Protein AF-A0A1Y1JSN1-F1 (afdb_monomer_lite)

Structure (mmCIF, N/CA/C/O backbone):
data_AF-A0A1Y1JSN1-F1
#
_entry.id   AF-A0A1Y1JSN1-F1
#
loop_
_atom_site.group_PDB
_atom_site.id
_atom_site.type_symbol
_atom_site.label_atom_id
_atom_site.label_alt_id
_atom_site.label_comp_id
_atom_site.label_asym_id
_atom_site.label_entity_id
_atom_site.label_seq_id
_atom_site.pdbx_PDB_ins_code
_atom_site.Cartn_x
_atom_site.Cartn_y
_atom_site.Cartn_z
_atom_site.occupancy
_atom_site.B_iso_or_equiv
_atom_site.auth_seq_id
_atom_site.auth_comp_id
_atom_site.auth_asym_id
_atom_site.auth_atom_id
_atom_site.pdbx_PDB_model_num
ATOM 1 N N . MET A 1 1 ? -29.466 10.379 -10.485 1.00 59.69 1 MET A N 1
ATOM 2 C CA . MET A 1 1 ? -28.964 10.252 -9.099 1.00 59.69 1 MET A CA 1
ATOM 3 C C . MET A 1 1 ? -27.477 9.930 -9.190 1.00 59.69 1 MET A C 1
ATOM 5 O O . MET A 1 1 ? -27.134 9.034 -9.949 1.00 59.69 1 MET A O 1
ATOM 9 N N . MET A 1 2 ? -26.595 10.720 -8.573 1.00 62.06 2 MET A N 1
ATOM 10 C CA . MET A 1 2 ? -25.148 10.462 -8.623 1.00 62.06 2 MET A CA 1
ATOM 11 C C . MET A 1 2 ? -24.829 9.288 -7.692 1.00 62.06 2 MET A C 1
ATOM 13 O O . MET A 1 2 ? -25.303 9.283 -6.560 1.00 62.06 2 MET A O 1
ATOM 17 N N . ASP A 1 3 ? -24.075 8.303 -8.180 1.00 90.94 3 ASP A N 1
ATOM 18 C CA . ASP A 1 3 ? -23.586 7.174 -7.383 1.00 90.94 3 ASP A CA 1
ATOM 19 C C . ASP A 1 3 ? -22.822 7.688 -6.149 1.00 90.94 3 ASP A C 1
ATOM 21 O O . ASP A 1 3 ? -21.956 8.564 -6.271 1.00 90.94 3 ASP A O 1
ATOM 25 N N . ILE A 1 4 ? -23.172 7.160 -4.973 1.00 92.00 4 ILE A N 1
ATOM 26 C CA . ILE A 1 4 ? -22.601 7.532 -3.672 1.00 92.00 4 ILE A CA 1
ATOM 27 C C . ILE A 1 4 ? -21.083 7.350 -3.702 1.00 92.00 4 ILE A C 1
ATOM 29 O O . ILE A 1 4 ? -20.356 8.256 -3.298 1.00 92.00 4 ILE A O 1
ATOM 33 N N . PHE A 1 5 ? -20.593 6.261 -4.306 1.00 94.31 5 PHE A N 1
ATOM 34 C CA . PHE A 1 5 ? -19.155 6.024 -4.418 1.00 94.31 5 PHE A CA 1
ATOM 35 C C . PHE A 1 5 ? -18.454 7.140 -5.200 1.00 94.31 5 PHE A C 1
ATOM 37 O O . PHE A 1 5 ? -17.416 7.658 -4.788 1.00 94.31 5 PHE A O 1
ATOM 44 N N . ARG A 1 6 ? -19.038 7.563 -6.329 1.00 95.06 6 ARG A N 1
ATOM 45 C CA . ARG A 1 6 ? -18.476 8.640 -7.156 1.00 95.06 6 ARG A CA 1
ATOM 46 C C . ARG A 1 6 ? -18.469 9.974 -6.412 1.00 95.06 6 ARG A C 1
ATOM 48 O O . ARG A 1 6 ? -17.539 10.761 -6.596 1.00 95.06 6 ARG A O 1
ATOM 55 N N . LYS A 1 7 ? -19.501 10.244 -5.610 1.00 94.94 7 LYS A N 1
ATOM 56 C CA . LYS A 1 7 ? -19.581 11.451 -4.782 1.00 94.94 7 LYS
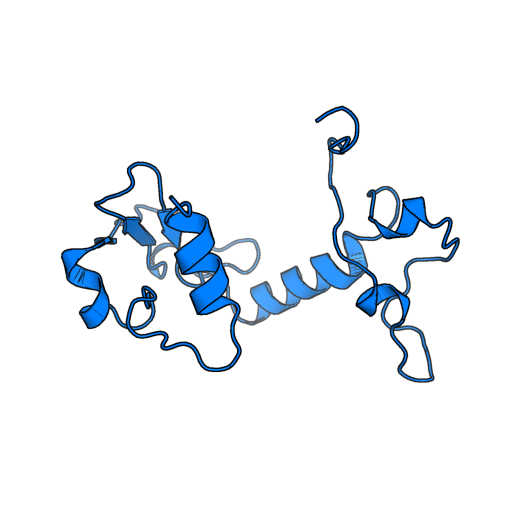 A CA 1
ATOM 57 C C . LYS A 1 7 ? -18.448 11.474 -3.752 1.00 94.94 7 LYS A C 1
ATOM 59 O O . LYS A 1 7 ? -17.716 12.462 -3.714 1.00 94.94 7 LYS A O 1
ATOM 64 N N . ASP A 1 8 ? -18.258 10.387 -3.011 1.00 94.75 8 ASP A N 1
ATOM 65 C CA . ASP A 1 8 ? -17.227 10.290 -1.970 1.00 94.75 8 ASP A CA 1
ATOM 66 C C . ASP A 1 8 ? -15.815 10.309 -2.571 1.00 94.75 8 ASP A C 1
ATOM 68 O O . ASP A 1 8 ? -14.945 11.047 -2.108 1.00 94.75 8 ASP A O 1
ATOM 72 N N . PHE A 1 9 ? -15.596 9.597 -3.682 1.00 95.38 9 PHE A N 1
ATOM 73 C CA . PHE A 1 9 ? -14.334 9.660 -4.423 1.00 95.38 9 PHE A CA 1
ATOM 74 C C . PHE A 1 9 ? -13.996 11.094 -4.851 1.00 95.38 9 PHE A C 1
ATOM 76 O O . PHE A 1 9 ? -12.874 11.563 -4.659 1.00 95.38 9 PHE A O 1
ATOM 83 N N . ASN A 1 10 ? -14.967 11.811 -5.427 1.00 94.69 10 ASN A N 1
ATOM 84 C CA . ASN A 1 10 ? -14.763 13.193 -5.848 1.00 94.69 10 ASN A CA 1
ATOM 85 C C . ASN A 1 10 ? -14.531 14.134 -4.664 1.00 94.69 10 ASN A C 1
ATOM 87 O O . ASN A 1 10 ? -13.819 15.120 -4.836 1.00 94.69 10 ASN A O 1
ATOM 91 N N . TYR A 1 11 ? -15.126 13.863 -3.501 1.00 95.44 11 TYR A N 1
ATOM 92 C CA . TYR A 1 11 ? -14.881 14.625 -2.280 1.00 95.44 11 TYR A CA 1
ATOM 93 C C . TYR A 1 11 ? -13.414 14.501 -1.850 1.00 95.44 11 TYR A C 1
ATOM 95 O O . TYR A 1 11 ? -12.718 15.512 -1.821 1.00 95.44 11 TYR A O 1
ATOM 103 N N . TYR A 1 12 ? -12.904 13.282 -1.644 1.00 96.25 12 TYR A N 1
ATOM 104 C CA . TYR A 1 12 ? -11.523 13.064 -1.174 1.00 96.25 12 TYR A CA 1
ATOM 105 C C . TYR A 1 12 ? -10.433 13.335 -2.218 1.00 96.25 12 TYR A C 1
ATOM 107 O O . TYR A 1 12 ? -9.268 13.506 -1.872 1.00 96.25 12 TYR A O 1
ATOM 115 N N . LYS A 1 13 ? -10.778 13.366 -3.509 1.00 95.31 13 LYS A N 1
ATOM 116 C CA . LYS A 1 13 ? -9.833 13.740 -4.573 1.00 95.31 13 LYS A CA 1
ATOM 117 C C . LYS A 1 13 ? -9.480 15.236 -4.551 1.00 95.31 13 LYS A C 1
ATOM 119 O O . LYS A 1 13 ? -8.475 15.633 -5.142 1.00 95.31 13 LYS A O 1
ATOM 124 N N . GLN A 1 14 ? -10.317 16.075 -3.942 1.00 95.19 14 GLN A N 1
ATOM 125 C CA . GLN A 1 14 ? -10.065 17.512 -3.834 1.00 95.19 14 GLN A CA 1
ATOM 126 C C . GLN A 1 14 ? -8.919 17.791 -2.854 1.00 95.19 14 GLN A C 1
ATOM 128 O O . GLN A 1 14 ? -8.656 17.010 -1.949 1.00 95.19 14 GLN A O 1
ATOM 133 N N . LYS A 1 15 ? -8.226 18.920 -3.035 1.00 87.44 15 LYS A N 1
ATOM 134 C CA . LYS A 1 15 ? -7.004 19.241 -2.283 1.00 87.44 15 LYS A CA 1
ATOM 135 C C . LYS A 1 15 ? -7.235 19.417 -0.774 1.00 87.44 15 LYS A C 1
ATOM 137 O O . LYS A 1 15 ? -6.388 19.007 0.008 1.00 87.44 15 LYS A O 1
ATOM 142 N N . ASP A 1 16 ? -8.376 19.992 -0.395 1.00 90.69 16 ASP A N 1
ATOM 143 C CA . ASP A 1 16 ? -8.649 20.467 0.970 1.00 90.69 16 ASP A CA 1
ATOM 144 C C . ASP A 1 16 ? -9.854 19.756 1.622 1.00 90.69 16 ASP A C 1
ATOM 146 O O . ASP A 1 16 ? -10.587 20.339 2.420 1.00 90.69 16 ASP A O 1
ATOM 150 N N . SER A 1 17 ? -10.108 18.492 1.271 1.00 93.38 17 SER A N 1
ATOM 151 C CA . SER A 1 17 ? -11.174 17.703 1.903 1.00 93.38 17 SER A CA 1
ATOM 152 C C . SER A 1 17 ? -10.836 17.343 3.352 1.00 93.38 17 SER A C 1
ATOM 154 O O . SER A 1 17 ? -9.690 17.013 3.663 1.00 93.38 17 SER A O 1
ATOM 156 N N . SER A 1 18 ? -11.845 17.315 4.226 1.00 94.81 18 SER A N 1
ATOM 157 C CA . SER A 1 18 ? -11.677 16.808 5.590 1.00 94.81 18 SER A CA 1
ATOM 158 C C . SER A 1 18 ? -11.366 15.311 5.571 1.00 94.81 18 SER A C 1
ATOM 160 O O . SER A 1 18 ? -11.962 14.555 4.807 1.00 94.81 18 SER A O 1
ATOM 162 N N . LEU A 1 19 ? -10.464 14.873 6.451 1.00 93.56 19 LEU A N 1
ATOM 163 C CA . LEU A 1 19 ? -10.117 13.460 6.637 1.00 93.56 19 LEU A CA 1
ATOM 164 C C . LEU A 1 19 ? -10.780 12.844 7.880 1.00 93.56 19 LEU A C 1
ATOM 166 O O . LEU A 1 19 ? -10.436 11.732 8.257 1.00 93.56 19 LEU A O 1
ATOM 170 N N . GLN A 1 20 ? -11.714 13.550 8.527 1.00 92.12 20 GLN A N 1
ATOM 171 C CA . GLN A 1 20 ? -12.345 13.103 9.781 1.00 92.12 20 GLN A CA 1
ATOM 172 C C . GLN A 1 20 ? -13.077 11.761 9.647 1.00 92.12 20 GLN A C 1
ATOM 174 O O . GLN A 1 20 ? -13.069 10.961 10.578 1.00 92.12 20 GLN A O 1
ATOM 179 N N . ASP A 1 21 ? -13.659 11.493 8.479 1.00 91.81 21 ASP A N 1
ATOM 180 C CA . ASP A 1 21 ? -14.363 10.238 8.202 1.00 91.81 21 ASP A CA 1
ATOM 181 C C . ASP A 1 21 ? -13.430 9.115 7.704 1.00 91.81 21 ASP A C 1
ATOM 183 O O . ASP A 1 21 ? -13.858 7.968 7.549 1.00 91.81 21 ASP A O 1
ATOM 187 N N . VAL A 1 22 ? -12.143 9.413 7.474 1.00 93.62 22 VAL A N 1
ATOM 188 C CA . VAL A 1 22 ? -11.144 8.418 7.068 1.00 93.62 22 VAL A CA 1
ATOM 189 C C . VAL A 1 22 ? -10.726 7.602 8.285 1.00 93.62 22 VAL A C 1
ATOM 191 O O . VAL A 1 22 ? -10.270 8.136 9.294 1.00 93.62 22 VAL A O 1
ATOM 194 N N . LEU A 1 23 ? -10.839 6.277 8.182 1.00 94.19 23 LEU A N 1
ATOM 195 C CA . LEU A 1 23 ? -10.416 5.370 9.247 1.00 94.19 23 LEU A CA 1
ATOM 196 C C . LEU A 1 23 ? -8.910 5.497 9.501 1.00 94.19 23 LEU A C 1
ATOM 198 O O . LEU A 1 23 ? -8.096 5.218 8.619 1.00 94.19 23 LEU A O 1
ATOM 202 N N . ASN A 1 24 ? -8.537 5.860 10.728 1.00 93.75 24 ASN A N 1
ATOM 203 C CA . ASN A 1 24 ? -7.144 5.985 11.133 1.00 93.75 24 ASN A CA 1
ATOM 204 C C . ASN A 1 24 ? -6.718 4.820 12.035 1.00 93.75 24 ASN A C 1
ATOM 206 O O . ASN A 1 24 ? -6.883 4.850 13.249 1.00 93.75 24 ASN A O 1
ATOM 210 N N . PHE A 1 25 ? -6.072 3.814 11.449 1.00 92.56 25 PHE A N 1
ATOM 211 C CA . PHE A 1 25 ? -5.554 2.651 12.182 1.00 92.56 25 PHE A CA 1
ATOM 212 C C . PHE A 1 25 ? -4.340 2.953 13.082 1.00 92.56 25 PHE A C 1
ATOM 214 O O . PHE A 1 25 ? -3.886 2.073 13.814 1.00 92.56 25 PHE A O 1
ATOM 221 N N . ASN A 1 26 ? -3.804 4.178 13.057 1.00 90.88 26 ASN A N 1
ATOM 222 C CA . ASN A 1 26 ? -2.812 4.620 14.041 1.00 90.88 26 ASN A CA 1
ATOM 223 C C . ASN A 1 26 ? -3.456 5.153 15.330 1.00 90.88 26 ASN A C 1
ATOM 225 O O . ASN A 1 26 ? -2.764 5.235 16.341 1.00 90.88 26 ASN A O 1
ATOM 229 N N . ASP A 1 27 ? -4.753 5.471 15.308 1.00 91.75 27 ASP A N 1
ATOM 230 C CA . ASP A 1 27 ? -5.526 5.926 16.462 1.00 91.75 27 ASP A CA 1
ATOM 231 C C . ASP A 1 27 ? -6.714 4.985 16.700 1.00 91.75 27 ASP A C 1
ATOM 233 O O . ASP A 1 27 ? -7.824 5.193 16.204 1.00 91.75 27 ASP A O 1
ATOM 237 N N . PHE A 1 28 ? -6.477 3.932 17.487 1.00 87.25 28 PHE A N 1
ATOM 238 C CA . PHE A 1 28 ? -7.487 2.912 17.779 1.00 87.25 28 PHE A CA 1
ATOM 239 C C . PHE A 1 28 ? -8.754 3.491 18.428 1.00 87.25 28 PHE A C 1
ATOM 241 O O . PHE A 1 28 ? -9.848 2.971 18.207 1.00 87.25 28 PHE A O 1
ATOM 248 N N . SER A 1 29 ? -8.635 4.590 19.182 1.00 89.25 29 SER A N 1
ATOM 249 C CA . SER A 1 29 ? -9.782 5.213 19.848 1.00 89.25 29 SER A CA 1
ATOM 250 C C . SER A 1 29 ? -10.832 5.714 18.850 1.00 89.25 29 SER A C 1
ATOM 252 O O . SER A 1 29 ? -12.029 5.608 19.120 1.00 89.25 29 SER A O 1
ATOM 254 N N . SER A 1 30 ? -10.389 6.152 17.667 1.00 89.62 30 SER A N 1
ATOM 255 C CA . SER A 1 30 ? -11.245 6.653 16.587 1.00 89.62 30 SER A CA 1
ATOM 256 C C . SER A 1 30 ? -11.984 5.557 15.804 1.00 89.62 30 SER A C 1
ATOM 258 O O . SER A 1 30 ? -12.965 5.843 15.115 1.00 89.62 30 SER A O 1
ATOM 260 N N . ILE A 1 31 ? -11.537 4.296 15.901 1.00 93.19 31 ILE A N 1
ATOM 261 C CA . ILE A 1 31 ? -12.049 3.185 15.078 1.00 93.19 31 ILE A CA 1
ATOM 262 C C . ILE A 1 31 ? -12.567 1.983 15.873 1.00 93.19 31 ILE A C 1
ATOM 264 O O . ILE A 1 31 ? -13.063 1.041 15.257 1.00 93.19 31 ILE A O 1
ATOM 268 N N . LYS A 1 32 ? -12.489 2.003 17.209 1.00 93.31 32 LYS A N 1
ATOM 269 C CA . LYS A 1 32 ? -12.828 0.872 18.095 1.00 93.31 32 LYS A CA 1
ATOM 270 C C . LYS A 1 32 ? -14.191 0.219 17.815 1.00 93.31 32 LYS A C 1
ATOM 272 O O . LYS A 1 32 ? -14.304 -0.992 17.914 1.00 93.31 32 LYS A O 1
ATOM 277 N N . ASP A 1 33 ? -15.196 1.005 17.422 1.00 95.25 33 ASP A N 1
ATOM 278 C CA . ASP A 1 33 ? -16.571 0.529 17.201 1.00 95.25 33 ASP A CA 1
ATOM 279 C C . ASP A 1 33 ? -16.798 0.049 15.754 1.00 95.25 33 ASP A C 1
ATOM 281 O O . ASP A 1 33 ? -17.882 -0.408 15.400 1.00 95.25 33 ASP A O 1
ATOM 285 N N . LYS A 1 34 ? -15.781 0.181 14.893 1.00 96.00 34 LYS A N 1
ATOM 286 C CA . LYS A 1 34 ? -15.829 -0.179 13.468 1.00 96.00 34 LYS A CA 1
ATOM 287 C C . LYS A 1 34 ? -14.983 -1.408 13.151 1.00 96.00 34 LYS A C 1
ATOM 289 O O . LYS A 1 34 ? -15.189 -2.032 12.109 1.00 96.00 34 LYS A O 1
ATOM 294 N N . VAL A 1 35 ? -14.030 -1.753 14.015 1.00 96.31 35 VAL A N 1
ATOM 295 C CA . VAL A 1 35 ? -13.061 -2.823 13.768 1.00 96.31 35 VAL A CA 1
ATOM 296 C C . VAL A 1 35 ? -12.978 -3.796 14.932 1.00 96.31 35 VAL A C 1
ATOM 298 O O . VAL A 1 35 ? -13.194 -3.436 16.082 1.00 96.31 35 VAL A O 1
ATOM 301 N N . GLU A 1 36 ? -12.567 -5.021 14.635 1.00 95.12 36 GLU A N 1
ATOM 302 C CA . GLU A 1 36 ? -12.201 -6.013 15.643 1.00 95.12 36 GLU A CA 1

──────────

* Your task *
Output, from the data above, the lines from the line with "ATOM 93 C C" to the line with "ATOM 103 N N" exactly as they stand, both ends included and nothing else.

* Your response *
ATOM 93 C C . TYR A 1 11 ? -13.414 14.501 -1.850 1.00 95.44 11 TYR A C 1
ATOM 95 O O . TYR A 1 11 ? -12.718 15.512 -1.821 1.00 95.44 11 TYR A O 1
ATOM 103 N N . TYR A 1 12 ? -12.904 13.282 -1.644 1.00 96.25 12 TYR A N 1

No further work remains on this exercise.